- _Exercise_
Scan the records for the word "Micromonospora". Copy each line that includes it.
================================
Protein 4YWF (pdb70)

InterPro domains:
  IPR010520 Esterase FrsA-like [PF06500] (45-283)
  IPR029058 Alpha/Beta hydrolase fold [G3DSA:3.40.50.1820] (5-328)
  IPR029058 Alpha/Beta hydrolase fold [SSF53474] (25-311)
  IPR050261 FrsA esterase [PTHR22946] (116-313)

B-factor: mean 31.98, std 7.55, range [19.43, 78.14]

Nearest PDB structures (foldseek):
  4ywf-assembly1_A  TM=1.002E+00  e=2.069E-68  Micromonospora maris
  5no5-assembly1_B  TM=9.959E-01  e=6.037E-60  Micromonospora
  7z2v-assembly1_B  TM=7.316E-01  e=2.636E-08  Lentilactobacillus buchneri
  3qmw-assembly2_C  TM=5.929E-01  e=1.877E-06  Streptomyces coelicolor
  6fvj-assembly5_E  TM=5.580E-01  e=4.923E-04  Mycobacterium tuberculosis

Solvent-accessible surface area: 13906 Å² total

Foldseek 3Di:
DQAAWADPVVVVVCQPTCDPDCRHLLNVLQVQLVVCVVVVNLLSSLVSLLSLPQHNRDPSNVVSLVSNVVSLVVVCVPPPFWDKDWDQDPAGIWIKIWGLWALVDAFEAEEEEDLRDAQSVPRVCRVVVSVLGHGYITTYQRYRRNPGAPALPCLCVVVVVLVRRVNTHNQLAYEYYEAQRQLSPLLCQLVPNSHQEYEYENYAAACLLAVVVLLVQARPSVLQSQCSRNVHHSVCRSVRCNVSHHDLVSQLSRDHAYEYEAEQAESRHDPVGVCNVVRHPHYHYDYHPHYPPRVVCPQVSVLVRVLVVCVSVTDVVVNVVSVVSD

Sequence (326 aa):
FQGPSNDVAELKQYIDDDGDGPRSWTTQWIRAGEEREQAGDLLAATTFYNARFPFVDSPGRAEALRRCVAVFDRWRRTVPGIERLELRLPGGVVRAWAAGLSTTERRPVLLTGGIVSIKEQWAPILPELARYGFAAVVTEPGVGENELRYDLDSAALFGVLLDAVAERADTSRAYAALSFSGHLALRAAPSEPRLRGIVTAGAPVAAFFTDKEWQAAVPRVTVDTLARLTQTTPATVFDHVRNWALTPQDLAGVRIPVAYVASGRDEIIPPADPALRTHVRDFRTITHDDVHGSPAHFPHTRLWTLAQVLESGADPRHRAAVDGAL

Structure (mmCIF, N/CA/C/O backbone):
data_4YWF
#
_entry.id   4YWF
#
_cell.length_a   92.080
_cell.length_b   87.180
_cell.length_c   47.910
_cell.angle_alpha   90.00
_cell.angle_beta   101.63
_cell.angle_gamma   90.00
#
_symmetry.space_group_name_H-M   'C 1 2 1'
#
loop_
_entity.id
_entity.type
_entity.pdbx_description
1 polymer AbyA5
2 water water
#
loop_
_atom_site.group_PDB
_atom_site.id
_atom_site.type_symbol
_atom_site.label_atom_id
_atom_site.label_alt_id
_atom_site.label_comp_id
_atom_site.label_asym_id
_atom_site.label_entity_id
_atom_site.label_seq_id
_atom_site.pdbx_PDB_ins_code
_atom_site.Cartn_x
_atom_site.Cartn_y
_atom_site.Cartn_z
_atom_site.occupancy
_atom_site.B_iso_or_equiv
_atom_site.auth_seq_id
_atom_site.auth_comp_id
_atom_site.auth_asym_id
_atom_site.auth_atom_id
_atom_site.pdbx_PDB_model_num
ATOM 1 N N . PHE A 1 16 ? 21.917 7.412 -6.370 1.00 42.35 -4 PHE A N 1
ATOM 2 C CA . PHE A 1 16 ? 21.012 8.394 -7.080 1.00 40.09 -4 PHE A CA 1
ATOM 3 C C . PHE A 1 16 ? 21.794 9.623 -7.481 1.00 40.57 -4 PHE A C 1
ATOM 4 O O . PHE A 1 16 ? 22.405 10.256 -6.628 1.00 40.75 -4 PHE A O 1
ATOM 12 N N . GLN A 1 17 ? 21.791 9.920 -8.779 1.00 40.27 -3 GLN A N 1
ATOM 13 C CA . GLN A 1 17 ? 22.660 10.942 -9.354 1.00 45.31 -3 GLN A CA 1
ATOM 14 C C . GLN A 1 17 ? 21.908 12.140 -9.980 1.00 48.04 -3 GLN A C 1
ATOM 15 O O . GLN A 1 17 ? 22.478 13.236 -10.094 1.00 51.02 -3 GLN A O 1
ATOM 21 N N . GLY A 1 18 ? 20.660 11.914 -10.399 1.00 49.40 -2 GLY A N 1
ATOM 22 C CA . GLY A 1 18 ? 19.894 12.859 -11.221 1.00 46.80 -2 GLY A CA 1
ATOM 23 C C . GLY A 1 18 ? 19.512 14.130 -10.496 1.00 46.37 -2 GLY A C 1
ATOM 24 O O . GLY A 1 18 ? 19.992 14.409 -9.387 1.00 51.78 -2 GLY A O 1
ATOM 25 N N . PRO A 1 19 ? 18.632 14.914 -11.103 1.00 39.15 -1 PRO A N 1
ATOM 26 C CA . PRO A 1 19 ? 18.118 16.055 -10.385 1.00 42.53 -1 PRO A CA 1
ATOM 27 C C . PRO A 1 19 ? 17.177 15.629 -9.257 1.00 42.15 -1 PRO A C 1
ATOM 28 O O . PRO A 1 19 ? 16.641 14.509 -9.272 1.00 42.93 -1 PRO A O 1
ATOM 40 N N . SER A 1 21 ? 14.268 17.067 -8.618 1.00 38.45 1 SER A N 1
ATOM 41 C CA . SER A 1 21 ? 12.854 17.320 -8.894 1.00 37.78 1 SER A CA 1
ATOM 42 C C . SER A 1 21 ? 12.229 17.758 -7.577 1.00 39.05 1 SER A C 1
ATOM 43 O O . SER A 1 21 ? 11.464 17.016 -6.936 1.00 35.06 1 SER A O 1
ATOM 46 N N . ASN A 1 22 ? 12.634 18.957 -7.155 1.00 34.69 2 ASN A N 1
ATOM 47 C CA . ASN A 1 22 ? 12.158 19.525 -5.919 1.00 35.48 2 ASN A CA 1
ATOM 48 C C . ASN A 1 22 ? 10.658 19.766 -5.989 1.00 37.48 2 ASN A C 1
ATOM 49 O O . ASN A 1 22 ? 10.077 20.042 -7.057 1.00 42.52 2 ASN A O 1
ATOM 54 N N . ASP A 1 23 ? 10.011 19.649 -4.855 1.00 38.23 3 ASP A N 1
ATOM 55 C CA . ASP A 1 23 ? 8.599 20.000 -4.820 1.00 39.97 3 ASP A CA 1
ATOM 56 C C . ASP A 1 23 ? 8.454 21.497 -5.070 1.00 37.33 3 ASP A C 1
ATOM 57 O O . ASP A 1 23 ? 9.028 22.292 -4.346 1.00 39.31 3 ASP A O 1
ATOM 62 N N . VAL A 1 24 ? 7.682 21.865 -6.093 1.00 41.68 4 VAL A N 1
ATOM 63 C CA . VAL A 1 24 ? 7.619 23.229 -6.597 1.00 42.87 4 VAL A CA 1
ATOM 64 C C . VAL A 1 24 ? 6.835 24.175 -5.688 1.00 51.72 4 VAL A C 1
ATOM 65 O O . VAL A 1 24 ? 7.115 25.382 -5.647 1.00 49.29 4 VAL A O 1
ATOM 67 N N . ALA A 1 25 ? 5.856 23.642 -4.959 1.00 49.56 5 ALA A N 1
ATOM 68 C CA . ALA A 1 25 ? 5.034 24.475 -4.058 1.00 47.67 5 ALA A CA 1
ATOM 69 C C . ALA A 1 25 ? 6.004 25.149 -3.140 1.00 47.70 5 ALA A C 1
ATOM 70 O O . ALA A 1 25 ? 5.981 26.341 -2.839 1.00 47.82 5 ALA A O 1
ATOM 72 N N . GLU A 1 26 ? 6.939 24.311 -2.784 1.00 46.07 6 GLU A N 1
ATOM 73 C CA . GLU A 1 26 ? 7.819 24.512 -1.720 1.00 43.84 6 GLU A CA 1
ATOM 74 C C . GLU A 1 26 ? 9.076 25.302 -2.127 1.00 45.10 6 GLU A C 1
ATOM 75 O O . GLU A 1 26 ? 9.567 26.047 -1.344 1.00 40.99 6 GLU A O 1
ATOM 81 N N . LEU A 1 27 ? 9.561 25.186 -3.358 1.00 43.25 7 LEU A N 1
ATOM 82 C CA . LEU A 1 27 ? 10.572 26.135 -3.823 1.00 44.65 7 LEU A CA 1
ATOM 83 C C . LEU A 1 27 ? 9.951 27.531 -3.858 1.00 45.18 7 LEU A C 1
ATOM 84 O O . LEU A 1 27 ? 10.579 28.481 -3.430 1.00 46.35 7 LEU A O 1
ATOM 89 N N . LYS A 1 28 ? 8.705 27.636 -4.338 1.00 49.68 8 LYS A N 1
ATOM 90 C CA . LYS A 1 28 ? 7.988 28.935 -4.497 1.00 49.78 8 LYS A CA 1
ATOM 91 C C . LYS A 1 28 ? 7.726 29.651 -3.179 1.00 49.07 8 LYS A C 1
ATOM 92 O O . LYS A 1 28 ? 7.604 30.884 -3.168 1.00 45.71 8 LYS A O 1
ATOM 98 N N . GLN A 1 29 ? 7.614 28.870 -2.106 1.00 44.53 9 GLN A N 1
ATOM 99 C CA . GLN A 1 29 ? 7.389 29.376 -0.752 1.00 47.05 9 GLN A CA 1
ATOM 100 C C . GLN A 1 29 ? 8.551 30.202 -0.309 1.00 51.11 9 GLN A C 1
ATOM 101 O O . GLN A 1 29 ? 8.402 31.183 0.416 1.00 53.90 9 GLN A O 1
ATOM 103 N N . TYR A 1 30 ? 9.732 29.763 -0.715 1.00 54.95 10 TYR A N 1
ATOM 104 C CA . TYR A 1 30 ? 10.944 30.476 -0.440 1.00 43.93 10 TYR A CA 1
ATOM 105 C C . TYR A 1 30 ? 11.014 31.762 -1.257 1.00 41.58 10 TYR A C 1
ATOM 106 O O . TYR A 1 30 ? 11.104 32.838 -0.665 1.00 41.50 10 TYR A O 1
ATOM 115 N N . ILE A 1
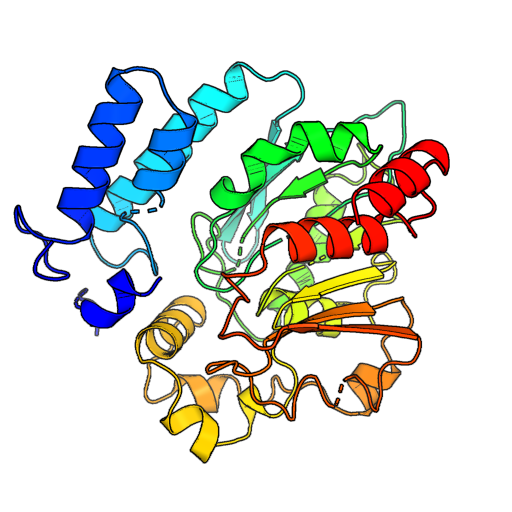 49 ? 6.174 29.457 -14.166 1.00 36.71 30 ILE A N 1
ATOM 116 C CA . ILE A 1 49 ? 6.821 28.329 -13.430 1.00 42.03 30 ILE A CA 1
ATOM 117 C C . ILE A 1 49 ? 5.895 27.212 -12.956 1.00 45.38 30 ILE A C 1
ATOM 118 O O . ILE A 1 49 ? 5.235 27.338 -11.934 1.00 48.75 30 ILE A O 1
ATOM 123 N N . ASP A 1 50 ? 5.934 26.094 -13.656 1.00 48.21 31 ASP A N 1
ATOM 124 C CA . ASP A 1 50 ? 5.026 24.967 -13.403 1.00 50.35 31 ASP A CA 1
ATOM 125 C C . ASP A 1 50 ? 5.651 23.851 -12.587 1.00 46.09 31 ASP A C 1
ATOM 126 O O . ASP A 1 50 ? 4.958 23.147 -11.859 1.00 43.71 31 ASP A O 1
ATOM 131 N N . ASP A 1 51 ? 6.950 23.672 -12.744 1.00 40.43 32 ASP A N 1
ATOM 132 C CA . ASP A 1 51 ? 7.650 22.467 -12.266 1.00 42.40 32 ASP A CA 1
ATOM 133 C C . ASP A 1 51 ? 9.132 22.781 -11.966 1.00 37.47 32 ASP A C 1
ATOM 134 O O . ASP A 1 51 ? 9.587 23.905 -12.216 1.00 31.71 32 ASP A O 1
ATOM 139 N N . ASP A 1 52 ? 9.869 21.761 -11.504 1.00 35.70 33 ASP A N 1
ATOM 140 C CA . ASP A 1 52 ? 11.330 21.838 -11.272 1.00 33.31 33 ASP A CA 1
ATOM 141 C C . ASP A 1 52 ? 12.104 21.005 -12.288 1.00 31.21 33 ASP A C 1
ATOM 142 O O . ASP A 1 52 ? 13.070 20.335 -11.989 1.00 31.90 33 ASP A O 1
ATOM 147 N N . GLY A 1 53 ? 11.683 21.069 -13.541 1.00 33.32 34 GLY A N 1
ATOM 148 C CA . GLY A 1 53 ? 12.308 20.292 -14.623 1.00 32.62 34 GLY A CA 1
ATOM 149 C C . GLY A 1 53 ? 13.346 21.148 -15.330 1.00 36.71 34 GLY A C 1
ATOM 150 O O . GLY A 1 53 ? 14.076 21.922 -14.680 1.00 40.92 34 GLY A O 1
ATOM 151 N N . ASP A 1 54 ? 13.470 20.963 -16.637 1.00 34.11 35 ASP A N 1
ATOM 152 C CA . ASP A 1 54 ? 14.397 21.707 -17.445 1.00 34.66 35 ASP A CA 1
ATOM 153 C C . ASP A 1 54 ? 13.732 22.288 -18.708 1.00 37.24 35 ASP A C 1
ATOM 154 O O . ASP A 1 54 ? 14.438 22.648 -19.662 1.00 37.68 35 ASP A O 1
ATOM 159 N N . GLY A 1 55 ? 12.406 22.406 -18.695 1.00 38.03 36 GLY A N 1
ATOM 160 C CA . GLY A 1 55 ? 11.656 22.896 -19.847 1.00 38.71 36 GLY A CA 1
ATOM 161 C C . GLY A 1 55 ? 11.427 24.381 -19.707 1.00 42.37 36 GLY A C 1
ATOM 162 O O . GLY A 1 55 ? 11.808 24.986 -18.680 1.00 42.46 36 GLY A O 1
ATOM 163 N N . PRO A 1 56 ? 10.734 24.980 -20.699 1.00 43.55 37 PRO A N 1
ATOM 164 C CA . PRO A 1 56 ? 10.543 26.429 -20.757 1.00 40.52 37 PRO A CA 1
ATOM 165 C C . PRO A 1 56 ? 9.695 27.003 -19.600 1.00 38.61 37 PRO A C 1
ATOM 166 O O . PRO A 1 56 ? 9.825 28.175 -19.257 1.00 39.37 37 PRO A O 1
ATOM 170 N N . ARG A 1 57 ? 8.895 26.184 -18.935 1.00 40.19 38 ARG A N 1
ATOM 171 C CA . ARG A 1 57 ? 8.184 26.653 -17.762 1.00 38.60 38 ARG A CA 1
ATOM 172 C C . ARG A 1 57 ? 8.816 26.158 -16.452 1.00 38.94 38 ARG A C 1
ATOM 173 O O . ARG A 1 57 ? 8.230 26.286 -15.393 1.00 42.29 38 ARG A O 1
ATOM 175 N N . SER A 1 58 ? 10.033 25.618 -16.508 1.00 41.06 39 SER A N 1
ATOM 176 C CA . SER A 1 58 ? 10.695 25.151 -15.249 1.00 37.92 39 SER A CA 1
ATOM 177 C C . SER A 1 58 ? 11.172 26.315 -14.358 1.00 34.02 39 SER A C 1
ATOM 178 O O . SER A 1 58 ? 11.312 27.459 -14.821 1.00 31.24 39 SER A O 1
ATOM 181 N N . TRP A 1 59 ? 11.337 26.029 -13.069 1.00 32.66 40 TRP A N 1
ATOM 182 C CA . TRP A 1 59 ? 11.933 26.954 -12.104 1.00 31.48 40 TRP A CA 1
ATOM 183 C C . TRP A 1 59 ? 13.234 27.556 -12.633 1.00 29.91 40 TRP A C 1
ATOM 184 O O . TRP A 1 59 ? 13.301 28.771 -12.826 1.00 30.29 40 TRP A O 1
ATOM 195 N N . THR A 1 60 ? 14.208 26.692 -12.965 1.00 31.34 41 THR A N 1
ATOM 196 C CA . THR A 1 60 ? 15.579 27.160 -13.316 1.00 30.30 41 THR A CA 1
ATOM 197 C C . THR A 1 60 ? 15.540 28.000 -14.616 1.00 30.50 41 THR A C 1
ATOM 198 O O . THR A 1 60 ? 16.039 29.139 -14.643 1.00 27.25 41 THR A O 1
ATOM 202 N N . THR A 1 61 ? 14.868 27.501 -15.658 1.00 32.40 42 THR A N 1
ATOM 203 C CA . THR A 1 61 ? 14.774 28.269 -16.899 1.00 33.19 42 THR A CA 1
ATOM 204 C C . THR A 1 61 ? 14.173 29.631 -16.706 1.00 31.53 42 THR A C 1
ATOM 205 O O . THR A 1 61 ? 14.649 30.597 -17.298 1.00 32.75 42 THR A O 1
ATOM 209 N N . GLN A 1 62 ? 13.085 29.701 -15.933 1.00 32.89 43 GLN A N 1
ATOM 210 C CA . GLN A 1 62 ? 12.372 30.979 -15.713 1.00 37.98 43 GLN A CA 1
ATOM 211 C C . GLN A 1 62 ? 13.223 32.013 -14.936 1.00 35.01 43 GLN A C 1
ATOM 212 O O . GLN A 1 62 ? 13.271 33.196 -15.270 1.00 34.97 43 GLN A O 1
ATOM 218 N N . TRP A 1 63 ? 13.855 31.568 -13.872 1.00 34.69 44 TRP A N 1
ATOM 219 C CA . TRP A 1 63 ? 14.742 32.423 -13.102 1.00 32.73 44 TRP A CA 1
ATOM 220 C C . TRP A 1 63 ? 15.962 32.885 -13.923 1.00 29.07 44 TRP A C 1
ATOM 221 O O . TRP A 1 63 ? 16.298 34.055 -13.848 1.00 29.85 44 TRP A O 1
ATOM 232 N N . ILE A 1 64 ? 16.544 32.004 -14.720 1.00 25.96 45 ILE A N 1
ATOM 233 C CA . ILE A 1 64 ? 17.592 32.400 -15.685 1.00 27.35 45 ILE A CA 1
ATOM 234 C C . ILE A 1 64 ? 17.120 33.530 -16.666 1.00 29.81 45 ILE A C 1
ATOM 235 O O . ILE A 1 64 ? 17.863 34.508 -16.892 1.00 31.41 45 ILE A O 1
ATOM 240 N N . ARG A 1 65 ? 15.938 33.377 -17.250 1.00 28.07 46 ARG A N 1
ATOM 241 C CA . ARG A 1 65 ? 15.415 34.354 -18.196 1.00 33.49 46 ARG A CA 1
ATOM 242 C C . ARG A 1 65 ? 15.190 35.682 -17.514 1.00 33.79 46 ARG A C 1
ATOM 243 O O . ARG A 1 65 ? 15.509 36.691 -18.079 1.00 37.28 46 ARG A O 1
ATOM 245 N N . ALA A 1 66 ? 14.694 35.658 -16.283 1.00 32.51 47 ALA A N 1
ATOM 246 C CA . ALA A 1 66 ? 14.520 36.860 -15.469 1.00 38.19 47 ALA A CA 1
ATOM 247 C C . ALA A 1 66 ? 15.847 37.500 -15.169 1.00 34.17 47 ALA A C 1
ATOM 248 O O . ALA A 1 66 ? 16.005 38.710 -15.292 1.00 36.97 47 ALA A O 1
ATOM 250 N N . GLY A 1 67 ? 16.791 36.677 -14.743 1.00 33.27 48 GLY A N 1
ATOM 251 C CA . GLY A 1 67 ? 18.159 37.124 -14.599 1.00 33.84 48 GLY A CA 1
ATOM 252 C C . GLY A 1 67 ? 18.725 37.798 -15.850 1.00 32.82 48 GLY A C 1
ATOM 253 O O . GLY A 1 67 ? 19.408 38.813 -15.728 1.00 30.73 48 GLY A O 1
ATOM 254 N N . GLU A 1 68 ? 18.499 37.210 -17.028 1.00 30.15 49 GLU A N 1
ATOM 255 C CA . GLU A 1 68 ? 19.132 37.645 -18.284 1.00 31.03 49 GLU A CA 1
ATOM 256 C C . GLU A 1 68 ? 18.636 39.033 -18.704 1.00 33.32 49 GLU A C 1
ATOM 257 O O . GLU A 1 68 ? 19.414 39.857 -19.162 1.00 36.09 49 GLU A O 1
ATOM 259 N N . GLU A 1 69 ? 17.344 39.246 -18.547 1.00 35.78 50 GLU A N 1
================================
- _Task response_
  4ywf-assembly1_A  TM=1.002E+00  e=2.069E-68  Micromonospora maris
  5no5-assembly1_B  TM=9.959E-01  e=6.037E-60  Micromonospora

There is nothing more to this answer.